Abuse Detection Limits

[chiefjester]

Hi @jpoehnelt 👋

I just want to report that I triggered an abuse detection mechanism for setting up secrets:

I have 128 113 (did a :%sort u) entries in my list, and I sync about 2 secrets per repo.

[chiefjester]

by the way, @jpoehnelt dryrun is super helpful! 🙌 and I just saw you added a hardcoded version of repositories now. 🎉 Thanks!

I'm so glad this exists! It made GitHub Actions useable for me. 😊

[jpoehnelt]

Thanks for the feedback!

Regarding this issue:

1. Does it matter how often the action runs?
2. What is the acceptable rate to not trigger this?
3. Are you running multiple actions simultaneously? (jobs vs steps)

For 2, I could see adding adding a flag or just changing the behavior to run in serial. https://github.com/google/secrets-sync-action/blob/master/src/main.ts#L84-L88

[chiefjester]

Hey @jpoehnelt 👋 Sorry I missed your reply, so here goes:

1. Does it matter how often the action runs?

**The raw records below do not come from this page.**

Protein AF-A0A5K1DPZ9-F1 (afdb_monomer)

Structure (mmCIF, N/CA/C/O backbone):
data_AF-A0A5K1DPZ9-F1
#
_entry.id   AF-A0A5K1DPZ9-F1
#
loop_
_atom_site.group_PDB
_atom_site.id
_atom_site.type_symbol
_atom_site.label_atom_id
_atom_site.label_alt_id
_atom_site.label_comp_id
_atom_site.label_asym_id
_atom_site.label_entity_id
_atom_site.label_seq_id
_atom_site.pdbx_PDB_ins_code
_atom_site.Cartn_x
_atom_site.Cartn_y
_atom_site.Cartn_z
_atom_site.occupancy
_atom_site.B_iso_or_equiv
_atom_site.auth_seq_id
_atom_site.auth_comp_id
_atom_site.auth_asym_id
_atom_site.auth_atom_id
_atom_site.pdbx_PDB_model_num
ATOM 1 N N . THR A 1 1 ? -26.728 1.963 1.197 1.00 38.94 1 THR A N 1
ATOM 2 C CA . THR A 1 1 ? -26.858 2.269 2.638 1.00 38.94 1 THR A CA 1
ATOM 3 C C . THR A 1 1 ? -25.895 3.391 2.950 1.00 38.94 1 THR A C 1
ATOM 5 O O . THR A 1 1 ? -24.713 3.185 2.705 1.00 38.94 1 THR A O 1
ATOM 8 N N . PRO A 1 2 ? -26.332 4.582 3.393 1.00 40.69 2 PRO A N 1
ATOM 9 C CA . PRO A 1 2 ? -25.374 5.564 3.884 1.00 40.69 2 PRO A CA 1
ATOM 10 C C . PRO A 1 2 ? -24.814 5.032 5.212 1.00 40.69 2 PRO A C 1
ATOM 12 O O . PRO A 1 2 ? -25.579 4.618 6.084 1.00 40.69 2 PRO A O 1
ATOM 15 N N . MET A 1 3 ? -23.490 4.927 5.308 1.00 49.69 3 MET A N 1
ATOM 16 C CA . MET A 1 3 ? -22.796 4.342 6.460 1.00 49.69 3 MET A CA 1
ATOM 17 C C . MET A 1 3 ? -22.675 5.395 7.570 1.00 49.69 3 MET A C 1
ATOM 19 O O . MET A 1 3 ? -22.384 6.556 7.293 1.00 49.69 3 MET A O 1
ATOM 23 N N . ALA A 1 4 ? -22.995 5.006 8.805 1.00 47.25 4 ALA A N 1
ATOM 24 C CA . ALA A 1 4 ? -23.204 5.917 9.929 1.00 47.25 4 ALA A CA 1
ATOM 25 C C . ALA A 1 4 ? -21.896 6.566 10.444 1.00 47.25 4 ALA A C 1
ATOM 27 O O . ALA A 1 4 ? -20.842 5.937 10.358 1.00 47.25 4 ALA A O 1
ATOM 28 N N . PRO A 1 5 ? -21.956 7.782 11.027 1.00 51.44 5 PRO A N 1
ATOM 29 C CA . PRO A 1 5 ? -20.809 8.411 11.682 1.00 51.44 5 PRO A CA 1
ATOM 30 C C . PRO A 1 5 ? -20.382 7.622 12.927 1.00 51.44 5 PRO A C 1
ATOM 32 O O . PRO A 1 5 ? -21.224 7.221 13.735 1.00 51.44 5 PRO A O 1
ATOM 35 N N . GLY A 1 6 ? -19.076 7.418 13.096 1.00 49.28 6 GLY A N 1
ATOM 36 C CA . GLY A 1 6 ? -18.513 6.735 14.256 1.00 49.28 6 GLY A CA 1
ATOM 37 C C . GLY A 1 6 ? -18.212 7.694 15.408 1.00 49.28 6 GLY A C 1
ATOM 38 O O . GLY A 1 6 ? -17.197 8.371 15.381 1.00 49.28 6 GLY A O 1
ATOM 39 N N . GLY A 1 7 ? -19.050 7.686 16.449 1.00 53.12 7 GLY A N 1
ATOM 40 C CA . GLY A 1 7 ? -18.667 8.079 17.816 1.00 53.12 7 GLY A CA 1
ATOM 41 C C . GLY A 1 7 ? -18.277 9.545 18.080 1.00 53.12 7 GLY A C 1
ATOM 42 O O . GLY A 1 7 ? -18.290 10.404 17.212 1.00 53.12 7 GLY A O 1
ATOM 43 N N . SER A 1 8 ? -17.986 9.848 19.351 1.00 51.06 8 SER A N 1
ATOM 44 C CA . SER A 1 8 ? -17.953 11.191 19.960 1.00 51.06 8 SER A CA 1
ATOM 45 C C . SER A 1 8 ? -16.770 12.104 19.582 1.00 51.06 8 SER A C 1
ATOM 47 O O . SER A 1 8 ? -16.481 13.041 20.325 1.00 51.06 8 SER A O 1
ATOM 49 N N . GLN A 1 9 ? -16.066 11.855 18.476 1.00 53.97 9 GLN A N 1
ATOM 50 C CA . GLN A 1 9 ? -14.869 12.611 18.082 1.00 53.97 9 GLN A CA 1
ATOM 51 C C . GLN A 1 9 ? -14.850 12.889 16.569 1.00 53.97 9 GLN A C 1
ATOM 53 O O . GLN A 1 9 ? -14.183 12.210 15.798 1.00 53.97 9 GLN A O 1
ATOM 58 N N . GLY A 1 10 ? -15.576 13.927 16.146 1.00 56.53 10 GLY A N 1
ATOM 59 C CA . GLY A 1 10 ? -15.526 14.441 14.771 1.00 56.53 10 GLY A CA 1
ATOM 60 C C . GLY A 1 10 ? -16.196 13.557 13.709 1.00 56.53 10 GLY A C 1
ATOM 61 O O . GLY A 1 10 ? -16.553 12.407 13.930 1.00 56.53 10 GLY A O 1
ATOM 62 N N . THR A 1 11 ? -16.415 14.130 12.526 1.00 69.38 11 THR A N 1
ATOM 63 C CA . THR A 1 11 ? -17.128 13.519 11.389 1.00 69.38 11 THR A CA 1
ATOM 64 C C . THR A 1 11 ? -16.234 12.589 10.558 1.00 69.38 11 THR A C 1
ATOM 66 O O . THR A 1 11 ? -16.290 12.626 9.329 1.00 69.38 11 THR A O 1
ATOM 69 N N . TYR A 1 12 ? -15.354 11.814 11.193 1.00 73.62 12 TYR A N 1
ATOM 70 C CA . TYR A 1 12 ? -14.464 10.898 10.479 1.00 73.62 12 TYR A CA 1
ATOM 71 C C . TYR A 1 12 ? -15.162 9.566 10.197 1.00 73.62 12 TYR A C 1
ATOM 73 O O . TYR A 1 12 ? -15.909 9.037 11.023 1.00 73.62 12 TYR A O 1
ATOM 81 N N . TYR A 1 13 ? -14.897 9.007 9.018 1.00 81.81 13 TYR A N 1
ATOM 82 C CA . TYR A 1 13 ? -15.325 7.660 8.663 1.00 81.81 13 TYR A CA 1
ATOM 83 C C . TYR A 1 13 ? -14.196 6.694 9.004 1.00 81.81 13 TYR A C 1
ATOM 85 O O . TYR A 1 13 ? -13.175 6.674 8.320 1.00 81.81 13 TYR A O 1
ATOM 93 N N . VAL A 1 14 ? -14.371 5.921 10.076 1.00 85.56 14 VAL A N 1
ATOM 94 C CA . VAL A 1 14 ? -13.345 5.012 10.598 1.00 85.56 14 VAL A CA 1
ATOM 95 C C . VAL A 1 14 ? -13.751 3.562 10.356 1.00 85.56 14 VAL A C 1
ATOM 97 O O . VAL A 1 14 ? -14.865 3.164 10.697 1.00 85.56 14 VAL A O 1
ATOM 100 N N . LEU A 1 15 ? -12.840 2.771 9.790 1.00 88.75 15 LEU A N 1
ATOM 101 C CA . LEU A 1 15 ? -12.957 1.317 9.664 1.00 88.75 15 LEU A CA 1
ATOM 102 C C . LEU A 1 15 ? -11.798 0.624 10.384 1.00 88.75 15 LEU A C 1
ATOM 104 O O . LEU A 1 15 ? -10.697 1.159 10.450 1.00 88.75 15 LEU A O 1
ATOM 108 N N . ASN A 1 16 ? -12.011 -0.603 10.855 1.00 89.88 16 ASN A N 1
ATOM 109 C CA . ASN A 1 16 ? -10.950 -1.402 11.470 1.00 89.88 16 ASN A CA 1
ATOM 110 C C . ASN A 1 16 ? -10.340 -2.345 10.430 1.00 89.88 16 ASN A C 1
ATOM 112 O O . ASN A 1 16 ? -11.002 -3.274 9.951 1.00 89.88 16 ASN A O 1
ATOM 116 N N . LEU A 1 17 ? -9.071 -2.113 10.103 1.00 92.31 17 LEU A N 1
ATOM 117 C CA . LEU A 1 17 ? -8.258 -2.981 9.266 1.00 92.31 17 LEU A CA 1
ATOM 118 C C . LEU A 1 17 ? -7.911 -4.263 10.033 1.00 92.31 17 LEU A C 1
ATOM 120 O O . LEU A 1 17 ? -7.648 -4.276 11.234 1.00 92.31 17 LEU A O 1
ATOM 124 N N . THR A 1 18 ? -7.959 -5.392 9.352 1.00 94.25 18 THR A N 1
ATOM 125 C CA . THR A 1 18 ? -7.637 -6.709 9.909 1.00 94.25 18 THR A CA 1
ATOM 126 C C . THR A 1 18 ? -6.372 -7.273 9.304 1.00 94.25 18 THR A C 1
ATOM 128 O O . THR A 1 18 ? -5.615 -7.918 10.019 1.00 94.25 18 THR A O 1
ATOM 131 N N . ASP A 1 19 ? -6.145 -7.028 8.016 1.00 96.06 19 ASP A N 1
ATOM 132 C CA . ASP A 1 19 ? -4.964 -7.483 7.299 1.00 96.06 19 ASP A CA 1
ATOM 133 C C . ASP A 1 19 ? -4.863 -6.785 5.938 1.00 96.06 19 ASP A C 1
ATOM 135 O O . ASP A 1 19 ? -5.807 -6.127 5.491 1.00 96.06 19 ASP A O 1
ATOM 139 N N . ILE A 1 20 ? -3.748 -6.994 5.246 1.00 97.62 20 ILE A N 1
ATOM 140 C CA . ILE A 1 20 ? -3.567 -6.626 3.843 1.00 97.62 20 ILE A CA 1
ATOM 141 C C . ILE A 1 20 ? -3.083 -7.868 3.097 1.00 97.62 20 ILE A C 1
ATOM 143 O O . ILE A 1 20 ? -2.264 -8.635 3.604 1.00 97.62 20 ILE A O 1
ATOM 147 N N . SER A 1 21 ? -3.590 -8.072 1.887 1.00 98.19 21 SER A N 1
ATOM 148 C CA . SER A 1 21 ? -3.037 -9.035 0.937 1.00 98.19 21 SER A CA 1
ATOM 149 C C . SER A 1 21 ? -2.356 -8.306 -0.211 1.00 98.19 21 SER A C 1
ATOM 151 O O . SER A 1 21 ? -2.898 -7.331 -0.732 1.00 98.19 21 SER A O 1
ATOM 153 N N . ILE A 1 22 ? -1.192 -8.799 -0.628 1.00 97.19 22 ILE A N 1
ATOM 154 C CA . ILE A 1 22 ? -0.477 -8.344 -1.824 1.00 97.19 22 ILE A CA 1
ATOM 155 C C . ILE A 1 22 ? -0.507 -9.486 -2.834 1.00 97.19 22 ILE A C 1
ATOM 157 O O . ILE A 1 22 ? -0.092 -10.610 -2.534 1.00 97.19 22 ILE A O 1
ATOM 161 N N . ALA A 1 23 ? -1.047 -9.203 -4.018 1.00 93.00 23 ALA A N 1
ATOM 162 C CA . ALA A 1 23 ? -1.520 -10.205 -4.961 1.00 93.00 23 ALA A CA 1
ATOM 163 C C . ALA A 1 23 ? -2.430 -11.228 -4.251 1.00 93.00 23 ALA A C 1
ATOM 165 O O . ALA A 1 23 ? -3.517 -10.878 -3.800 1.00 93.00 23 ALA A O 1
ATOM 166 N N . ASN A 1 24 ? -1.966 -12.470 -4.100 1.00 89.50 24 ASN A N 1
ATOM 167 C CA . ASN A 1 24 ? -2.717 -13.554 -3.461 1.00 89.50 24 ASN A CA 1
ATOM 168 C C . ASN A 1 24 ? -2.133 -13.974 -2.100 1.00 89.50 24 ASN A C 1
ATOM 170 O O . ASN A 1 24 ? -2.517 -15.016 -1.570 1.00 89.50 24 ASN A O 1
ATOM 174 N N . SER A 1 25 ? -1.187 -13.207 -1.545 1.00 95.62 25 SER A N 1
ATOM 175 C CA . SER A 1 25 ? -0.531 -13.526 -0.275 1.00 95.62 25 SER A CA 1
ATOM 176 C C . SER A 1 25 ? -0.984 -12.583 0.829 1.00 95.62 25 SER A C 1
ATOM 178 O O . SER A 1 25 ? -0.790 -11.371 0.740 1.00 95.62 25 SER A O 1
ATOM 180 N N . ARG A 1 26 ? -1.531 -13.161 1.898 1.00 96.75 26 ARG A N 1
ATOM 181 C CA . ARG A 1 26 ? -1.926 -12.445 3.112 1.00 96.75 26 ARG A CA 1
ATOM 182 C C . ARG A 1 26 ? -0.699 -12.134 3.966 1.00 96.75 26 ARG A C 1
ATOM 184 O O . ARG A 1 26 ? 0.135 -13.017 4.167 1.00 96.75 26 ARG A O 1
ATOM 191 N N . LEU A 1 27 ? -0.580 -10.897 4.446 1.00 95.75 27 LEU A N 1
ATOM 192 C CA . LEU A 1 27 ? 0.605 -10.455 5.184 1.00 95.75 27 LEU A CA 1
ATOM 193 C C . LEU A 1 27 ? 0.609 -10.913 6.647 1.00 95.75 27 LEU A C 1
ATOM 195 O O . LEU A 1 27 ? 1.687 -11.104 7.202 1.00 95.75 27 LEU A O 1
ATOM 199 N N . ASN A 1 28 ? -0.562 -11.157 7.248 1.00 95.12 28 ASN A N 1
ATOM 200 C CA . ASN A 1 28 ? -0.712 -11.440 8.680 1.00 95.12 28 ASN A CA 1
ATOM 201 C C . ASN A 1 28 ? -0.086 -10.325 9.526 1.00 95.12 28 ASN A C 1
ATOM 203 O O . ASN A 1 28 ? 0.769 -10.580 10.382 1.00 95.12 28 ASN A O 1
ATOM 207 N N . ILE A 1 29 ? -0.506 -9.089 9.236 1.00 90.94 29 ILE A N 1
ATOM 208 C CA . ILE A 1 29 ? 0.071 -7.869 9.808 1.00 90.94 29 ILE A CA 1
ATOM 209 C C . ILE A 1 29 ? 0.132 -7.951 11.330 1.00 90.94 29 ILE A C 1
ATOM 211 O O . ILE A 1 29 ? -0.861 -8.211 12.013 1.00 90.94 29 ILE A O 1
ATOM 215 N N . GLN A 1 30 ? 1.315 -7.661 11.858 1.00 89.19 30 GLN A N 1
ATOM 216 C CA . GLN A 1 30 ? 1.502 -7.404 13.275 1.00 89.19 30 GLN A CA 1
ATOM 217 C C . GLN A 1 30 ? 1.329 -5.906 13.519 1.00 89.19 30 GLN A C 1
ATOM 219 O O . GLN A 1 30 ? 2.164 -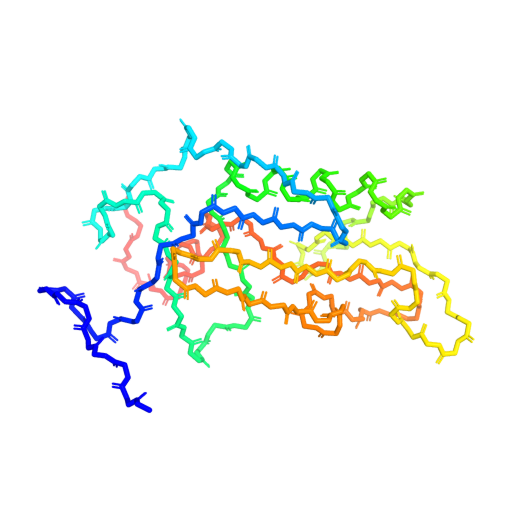5.121 13.088 1.00 89.19 30 GLN A O 1
ATOM 224 N N . PHE A 1 31 ? 0.271 -5.521 14.231 1.00 83.00 31 PHE A N 1
ATOM 225 C CA . PHE A 1 31 ? 0.008 -4.133 14.657 1.00 83.00 31 PHE A CA 1
ATOM 226 C C . PHE A 1 31 ? 0.760 -3.773 15.953 1.00 83.00 31 PHE A C 1
ATOM 228 O O . PHE A 1 31 ? 0.320 -2.932 16.732 1.00 83.00 31 PHE A O 1
ATOM 235 N N . GLY A 1 32 ? 1.831 -4.513 16.260 1.00 61.78 32 GLY A N 1
ATOM 236 C CA . GLY A 1 32 ? 2.473 -4.542 17.575 1.00 61.78 32 GLY A CA 1
ATOM 237 C C . GLY A 1 32 ? 3.281 -3.291 17.930 1.00 61.78 32 GLY A C 1
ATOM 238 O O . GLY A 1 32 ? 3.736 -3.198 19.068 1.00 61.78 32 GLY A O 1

I'm not sure what you meant, but I just ran it on every push. And it's just one job and one step.

2. What is the acceptable rate to not trigger this?

It was fine when there are about 200 secrets being updated. It triggered the detection when I added 16, (8 repositories x 2 secrets). I wouldn't mind if we made it batch 100~150 secrets in serial? Updating 200 secrets take about 40 seconds for me.

3. Are you running multiple actions simultaneously? (jobs vs steps)

Just one job and one step.

[jpoehnelt]

@thisguychris

The action should retry on abuse limits now. I'm not sure if that will be suitable as there could still be a thundering herd problem and only Github knows how abuse limits are trigered. I haven't look too closely into the internals of https://github.com/octokit/plugin-throttling.js.

If this doesn't work, I'll change https://github.com/google/secrets-sync-action/blob/master/src/main.ts#L84-L88 to be serial.

[chiefjester]

hey @jpoehnelt thanks for replying so fast! 👋

So I tried to use v1.3.1 It still gives me an exit 1 status code. By the way, Just to give you more context on where the abuse errors get logged out. It's about pass 100th line (this seems to be variable, 117th for one test, 124th for another). However, it still prints the rest of the 100+ lines.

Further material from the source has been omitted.